A l’initiative du Mariage pour tous, elle est aussi l’instigatrice du projet de loi relatif à l’individualisation des peines (adopté le 10 juin 2014) et de la loi sur la contrainte pénale, promulguée le 15 aout 2014. Contre le « tout carcéral » des années Dati, l’ancienne ministre s’est affichée par exemple pour la suppression des peines planchers et la création de peines alternatives, malgré l’opposition, manifestée par ses adversaires ou par son propre camp. Cependant, il est mal aisé de taxer le gouvernement et son ex-ministre de laxisme au vu de l’augmentation du nombre de détenus, passant de 60.554 en 2011 à 68.559 en 2014(1).

Au cours des dernières semaines, le milieu carcéral a été l’objet de plusieurs débats. Manuel Valls a fait de la prison l’un des piliers de la lutte contre le terrorisme par la prévention de la radicalisation en détention. Quant à la droite, dans sa grande majorité, elle a  descendu en grandes pompes les réformes entreprises ces trois dernières années.

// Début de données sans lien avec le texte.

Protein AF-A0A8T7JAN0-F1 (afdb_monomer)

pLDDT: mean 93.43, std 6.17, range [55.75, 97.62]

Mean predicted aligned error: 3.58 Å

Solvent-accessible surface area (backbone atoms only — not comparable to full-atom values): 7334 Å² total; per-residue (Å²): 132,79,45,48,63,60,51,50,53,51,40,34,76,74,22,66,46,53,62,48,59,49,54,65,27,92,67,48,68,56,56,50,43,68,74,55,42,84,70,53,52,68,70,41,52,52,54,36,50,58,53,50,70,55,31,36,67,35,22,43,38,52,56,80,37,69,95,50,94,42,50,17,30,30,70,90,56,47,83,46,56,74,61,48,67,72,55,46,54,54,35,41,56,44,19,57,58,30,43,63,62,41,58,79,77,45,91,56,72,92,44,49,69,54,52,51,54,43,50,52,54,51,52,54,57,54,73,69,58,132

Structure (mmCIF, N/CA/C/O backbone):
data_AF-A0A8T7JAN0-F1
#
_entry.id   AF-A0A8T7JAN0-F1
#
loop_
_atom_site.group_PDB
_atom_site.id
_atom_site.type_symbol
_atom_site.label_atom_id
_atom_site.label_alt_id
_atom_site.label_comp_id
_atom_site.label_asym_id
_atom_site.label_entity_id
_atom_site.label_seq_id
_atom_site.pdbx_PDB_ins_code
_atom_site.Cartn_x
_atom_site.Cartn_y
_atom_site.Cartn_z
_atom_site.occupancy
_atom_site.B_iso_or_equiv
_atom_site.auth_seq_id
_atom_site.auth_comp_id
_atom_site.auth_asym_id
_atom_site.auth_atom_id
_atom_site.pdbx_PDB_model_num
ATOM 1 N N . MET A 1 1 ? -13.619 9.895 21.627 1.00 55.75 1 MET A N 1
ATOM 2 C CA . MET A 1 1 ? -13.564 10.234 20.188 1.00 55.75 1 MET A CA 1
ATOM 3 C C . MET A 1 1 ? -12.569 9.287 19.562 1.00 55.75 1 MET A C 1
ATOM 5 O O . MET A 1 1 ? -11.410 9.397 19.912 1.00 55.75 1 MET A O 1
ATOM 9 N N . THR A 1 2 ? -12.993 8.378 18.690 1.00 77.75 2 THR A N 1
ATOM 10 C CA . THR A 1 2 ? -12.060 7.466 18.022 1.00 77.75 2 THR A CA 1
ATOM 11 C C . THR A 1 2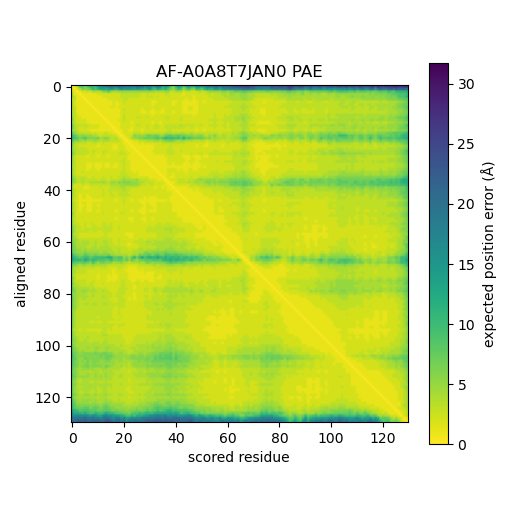 ? -11.316 8.181 16.896 1.00 77.75 2 THR A C 1
ATOM 13 O O . THR A 1 2 ? -11.916 8.685 15.941 1.00 77.75 2 THR A O 1
ATOM 16 N N . THR A 1 3 ? -10.003 8.252 17.016 1.00 91.12 3 THR A N 1
ATOM 17 C CA . THR A 1 3 ? -9.089 8.957 16.128 1.00 91.12 3 THR A CA 1
ATOM 18 C C . THR A 1 3 ? -8.537 8.020 15.047 1.00 91.12 3 THR A C 1
ATOM 20 O O . THR A 1 3 ? -8.535 6.801 15.204 1.00 91.12 3 THR A O 1
ATOM 23 N N . PRO A 1 4 ? -8.004 8.564 13.934 1.00 93.69 4 PRO A N 1
ATOM 24 C CA . PRO A 1 4 ? -7.278 7.761 12.949 1.00 93.69 4 PRO A CA 1
ATOM 25 C C . PRO A 1 4 ? -6.084 6.995 13.533 1.00 93.69 4 PRO A C 1
ATOM 27 O O . PRO A 1 4 ? -5.695 5.970 12.989 1.00 93.69 4 PRO A O 1
ATOM 30 N N . ARG A 1 5 ? -5.482 7.509 14.609 1.00 94.50 5 ARG A N 1
ATOM 31 C CA . ARG A 1 5 ? -4.354 6.855 15.266 1.00 94.50 5 ARG A CA 1
ATOM 32 C C . ARG A 1 5 ? -4.815 5.599 16.003 1.00 94.50 5 ARG A C 1
ATOM 34 O O . ARG A 1 5 ? -4.295 4.535 15.709 1.00 94.50 5 ARG A O 1
ATOM 41 N N . GLU A 1 6 ? -5.840 5.725 16.843 1.00 95.62 6 GLU A N 1
ATOM 42 C CA . GLU A 1 6 ? -6.415 4.592 17.585 1.00 95.62 6 GLU A CA 1
ATOM 43 C C . GLU A 1 6 ? -6.939 3.500 16.644 1.00 95.62 6 GLU A C 1
ATOM 45 O O . GLU A 1 6 ? -6.775 2.319 16.921 1.00 95.62 6 GLU A O 1
ATOM 50 N N . LEU A 1 7 ? -7.527 3.873 15.497 1.00 96.06 7 LEU A N 1
ATOM 51 C CA . LEU A 1 7 ? -7.938 2.879 14.500 1.00 96.06 7 LEU A CA 1
ATOM 52 C C . LEU A 1 7 ? -6.737 2.129 13.916 1.00 96.06 7 LEU A C 1
ATOM 54 O O . LEU A 1 7 ? -6.808 0.919 13.749 1.00 96.06 7 LEU A O 1
ATOM 58 N N . LEU A 1 8 ? -5.655 2.829 13.561 1.00 95.38 8 LEU A N 1
ATOM 59 C CA . LEU A 1 8 ? -4.475 2.168 13.005 1.00 95.38 8 LEU A CA 1
ATOM 60 C C . LEU A 1 8 ? -3.814 1.250 14.041 1.00 95.38 8 LEU A C 1
ATOM 62 O O . LEU A 1 8 ? -3.462 0.132 13.690 1.00 95.38 8 LEU A O 1
ATOM 66 N N . GLU A 1 9 ? -3.702 1.698 15.294 1.00 95.50 9 GLU A N 1
ATOM 67 C CA . GLU A 1 9 ? -3.191 0.890 16.412 1.00 95.50 9 GLU A CA 1
ATOM 68 C C . GLU A 1 9 ? -4.033 -0.382 16.583 1.00 95.50 9 GLU A C 1
ATOM 70 O O . GLU A 1 9 ? -3.498 -1.485 16.492 1.00 95.50 9 GLU A O 1
ATOM 75 N N . TYR A 1 10 ? -5.362 -0.246 16.665 1.00 95.44 10 TYR A N 1
ATOM 76 C CA . TYR A 1 10 ? -6.274 -1.389 16.719 1.00 95.44 10 TYR A CA 1
ATOM 77 C C . TYR A 1 10 ? -6.095 -2.337 15.525 1.00 95.44 10 TYR A C 1
ATOM 79 O O . TYR A 1 10 ? -6.042 -3.555 15.699 1.00 95.44 10 TYR A O 1
ATOM 87 N N . LEU A 1 11 ? -5.990 -1.803 14.304 1.00 96.00 11 LEU A N 1
ATOM 88 C CA . LEU A 1 11 ? -5.844 -2.628 13.107 1.00 96.00 11 LEU A CA 1
ATOM 89 C C . LEU A 1 11 ? -4.528 -3.414 13.111 1.00 96.00 11 LEU A C 1
ATOM 91 O O . LEU A 1 11 ? -4.535 -4.607 12.818 1.00 96.00 11 LEU A O 1
ATOM 95 N N . THR A 1 12 ? -3.421 -2.766 13.467 1.00 95.12 12 THR A N 1
ATOM 96 C CA . THR A 1 12 ? -2.097 -3.392 13.560 1.00 95.12 12 THR A CA 1
ATOM 97 C C . THR A 1 12 ? -2.039 -4.436 14.676 1.00 95.12 12 THR A C 1
ATOM 99 O O . THR A 1 12 ? -1.414 -5.474 14.495 1.00 95.12 12 THR A O 1
ATOM 102 N N . GLU A 1 13 ? -2.713 -4.228 15.805 1.00 95.38 13 GLU A N 1
ATOM 103 C CA . GLU A 1 13 ? -2.742 -5.213 16.895 1.00 95.38 13 GLU A CA 1
ATOM 104 C C . GLU A 1 13 ? -3.574 -6.458 16.551 1.00 95.38 13 GLU A C 1
ATOM 106 O O . GLU A 1 13 ? -3.205 -7.571 16.927 1.00 95.38 13 GLU A O 1
ATOM 111 N N . ASN A 1 14 ? -4.679 -6.287 15.818 1.00 95.31 14 ASN A N 1
ATOM 112 C CA . ASN A 1 14 ? -5.685 -7.341 15.653 1.00 95.31 14 ASN A CA 1
ATOM 113 C C . ASN A 1 14 ? -5.644 -8.046 14.288 1.00 95.31 14 ASN A C 1
ATOM 115 O O . ASN A 1 14 ? -6.106 -9.181 14.184 1.00 95.31 14 ASN A O 1
ATOM 119 N N . TYR A 1 15 ? -5.077 -7.428 13.247 1.00 94.81 15 TYR A N 1
ATOM 120 C CA . TYR A 1 15 ? -5.104 -7.976 11.886 1.00 94.81 15 TYR A CA 1
ATOM 121 C C . TYR A 1 15 ? -3.702 -8.066 11.291 1.00 94.81 15 TYR A C 1
ATOM 123 O O . TYR A 1 15 ? -2.974 -7.078 11.190 1.00 94.81 15 TYR A O 1
ATOM 131 N N . SER A 1 16 ? -3.323 -9.267 10.841 1.00 91.81 16 SER A N 1
ATOM 132 C CA . SER A 1 16 ? -2.032 -9.507 10.176 1.00 91.81 16 SER A CA 1
ATOM 133 C C . SER A 1 16 ? -1.831 -8.596 8.967 1.00 91.81 16 SER A C 1
ATOM 135 O O . SER A 1 16 ? -0.734 -8.075 8.799 1.00 91.81 16 SER A O 1
ATOM 137 N N . ALA A 1 17 ? -2.901 -8.313 8.214 1.00 92.75 17 ALA A N 1
ATOM 138 C CA . ALA A 1 17 ? -2.913 -7.402 7.068 1.00 92.75 17 ALA A CA 1
ATOM 139 C C . ALA A 1 17 ? -2.356 -5.989 7.362 1.00 92.75 17 ALA A C 1
ATOM 141 O O . ALA A 1 17 ? -1.986 -5.279 6.431 1.00 92.75 17 ALA A O 1
ATOM 142 N N . PHE A 1 18 ? -2.304 -5.575 8.636 1.00 94.25 18 PHE A N 1
ATOM 143 C CA . PHE A 1 18 ? -1.794 -4.274 9.083 1.00 94.25 18 PHE A CA 1
ATOM 144 C C . PHE A 1 18 ? -0.541 -4.362 9.970 1.00 94.25 18 PHE A C 1
ATOM 146 O O . PHE A 1 18 ? -0.012 -3.315 10.356 1.00 94.25 18 PHE A O 1
ATOM 153 N N . ARG A 1 19 ? -0.064 -5.570 10.307 1.00 90.19 19 ARG A N 1
ATOM 154 C CA . ARG A 1 19 ? 1.186 -5.776 11.065 1.00 90.19 19 ARG A CA 1
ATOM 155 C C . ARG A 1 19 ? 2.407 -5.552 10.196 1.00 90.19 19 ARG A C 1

L’univers carcéral est-il réellement une priorité au sein du débat politique ?

Le bruit qui est fait autour du milieu carcéral ne fait que cacher sa relégation au deuxième plan de l’agenda politique. De l’instauration d’un quartier d’isolement pour détenus radicalisés aux débats sur la suppression des peines planchers, la prison n’est qu’un moyen, une échelle, servant à atteindre d’autres buts. Le thème carcéral est au niveau politique rarement abordé seul, il n’apparait alors que comme la composante d’un ensemble plus grand, d’un but plus noble.

 Les prisons sont là, exhibées discrètement au centre de nos villes. Une anomalie liberticide au sein de nos sociétés libérales. Une anomalie présente pour nous rappeler la coercition possible d’un système et sa capacité à nous isoler. Dissimuler derrière l’architecture carcérale, le pouvoir est là, nous dissuadant d’enfreindre ses règles. Plus dur que les coups de fouets, plus dissuasif qu’une exécution publique, le regard culpabilisateur de la majorité sur ce bâtiment et ses habitants. Ces prisons nous gênent, reflétant aux yeux de la plupart la déviance de certains, pourtant elles sont là.

Le manque de transparence reste l’un des principaux reproches fait au système pénitentiaire français. L’engagement d’associations comme le GENEPI est d’une importance cruciale dans le décloisonnement du milieu carcéral. Lever le voile, la peur qui entoure les prisons et leurs détenus, humaniser ces derniers pour mieux les comprendre.

L’échange avec l’extérieur affirme ce lien d’égal à égal, permet au prisonnier de ressentir son appartenance à la communauté, malgré la marge dans laquelle il vit. Tout individu qui entre en prison sera un jour amené à en sortir, maintenir ce lien est l’un des piliers de la réinsertion voir même, dans certains cas, de l’insertion au sein de la société. L’échange permet d’autre part à nombre de citoyens de prendre conscience de la réalité de nos prisons.

Voilà la dynamique engagée par l’ex-garde des sceaux, par l’individualisation des peines, par l’engagement associatif ou par l’encouragement aux députés et sénateurs à utiliser leur droit de visite. Une dynamique de dévoilement du milieu carcéral, de mouvement vers l’Autre, cet Autre fantasmé qu’est le détenu.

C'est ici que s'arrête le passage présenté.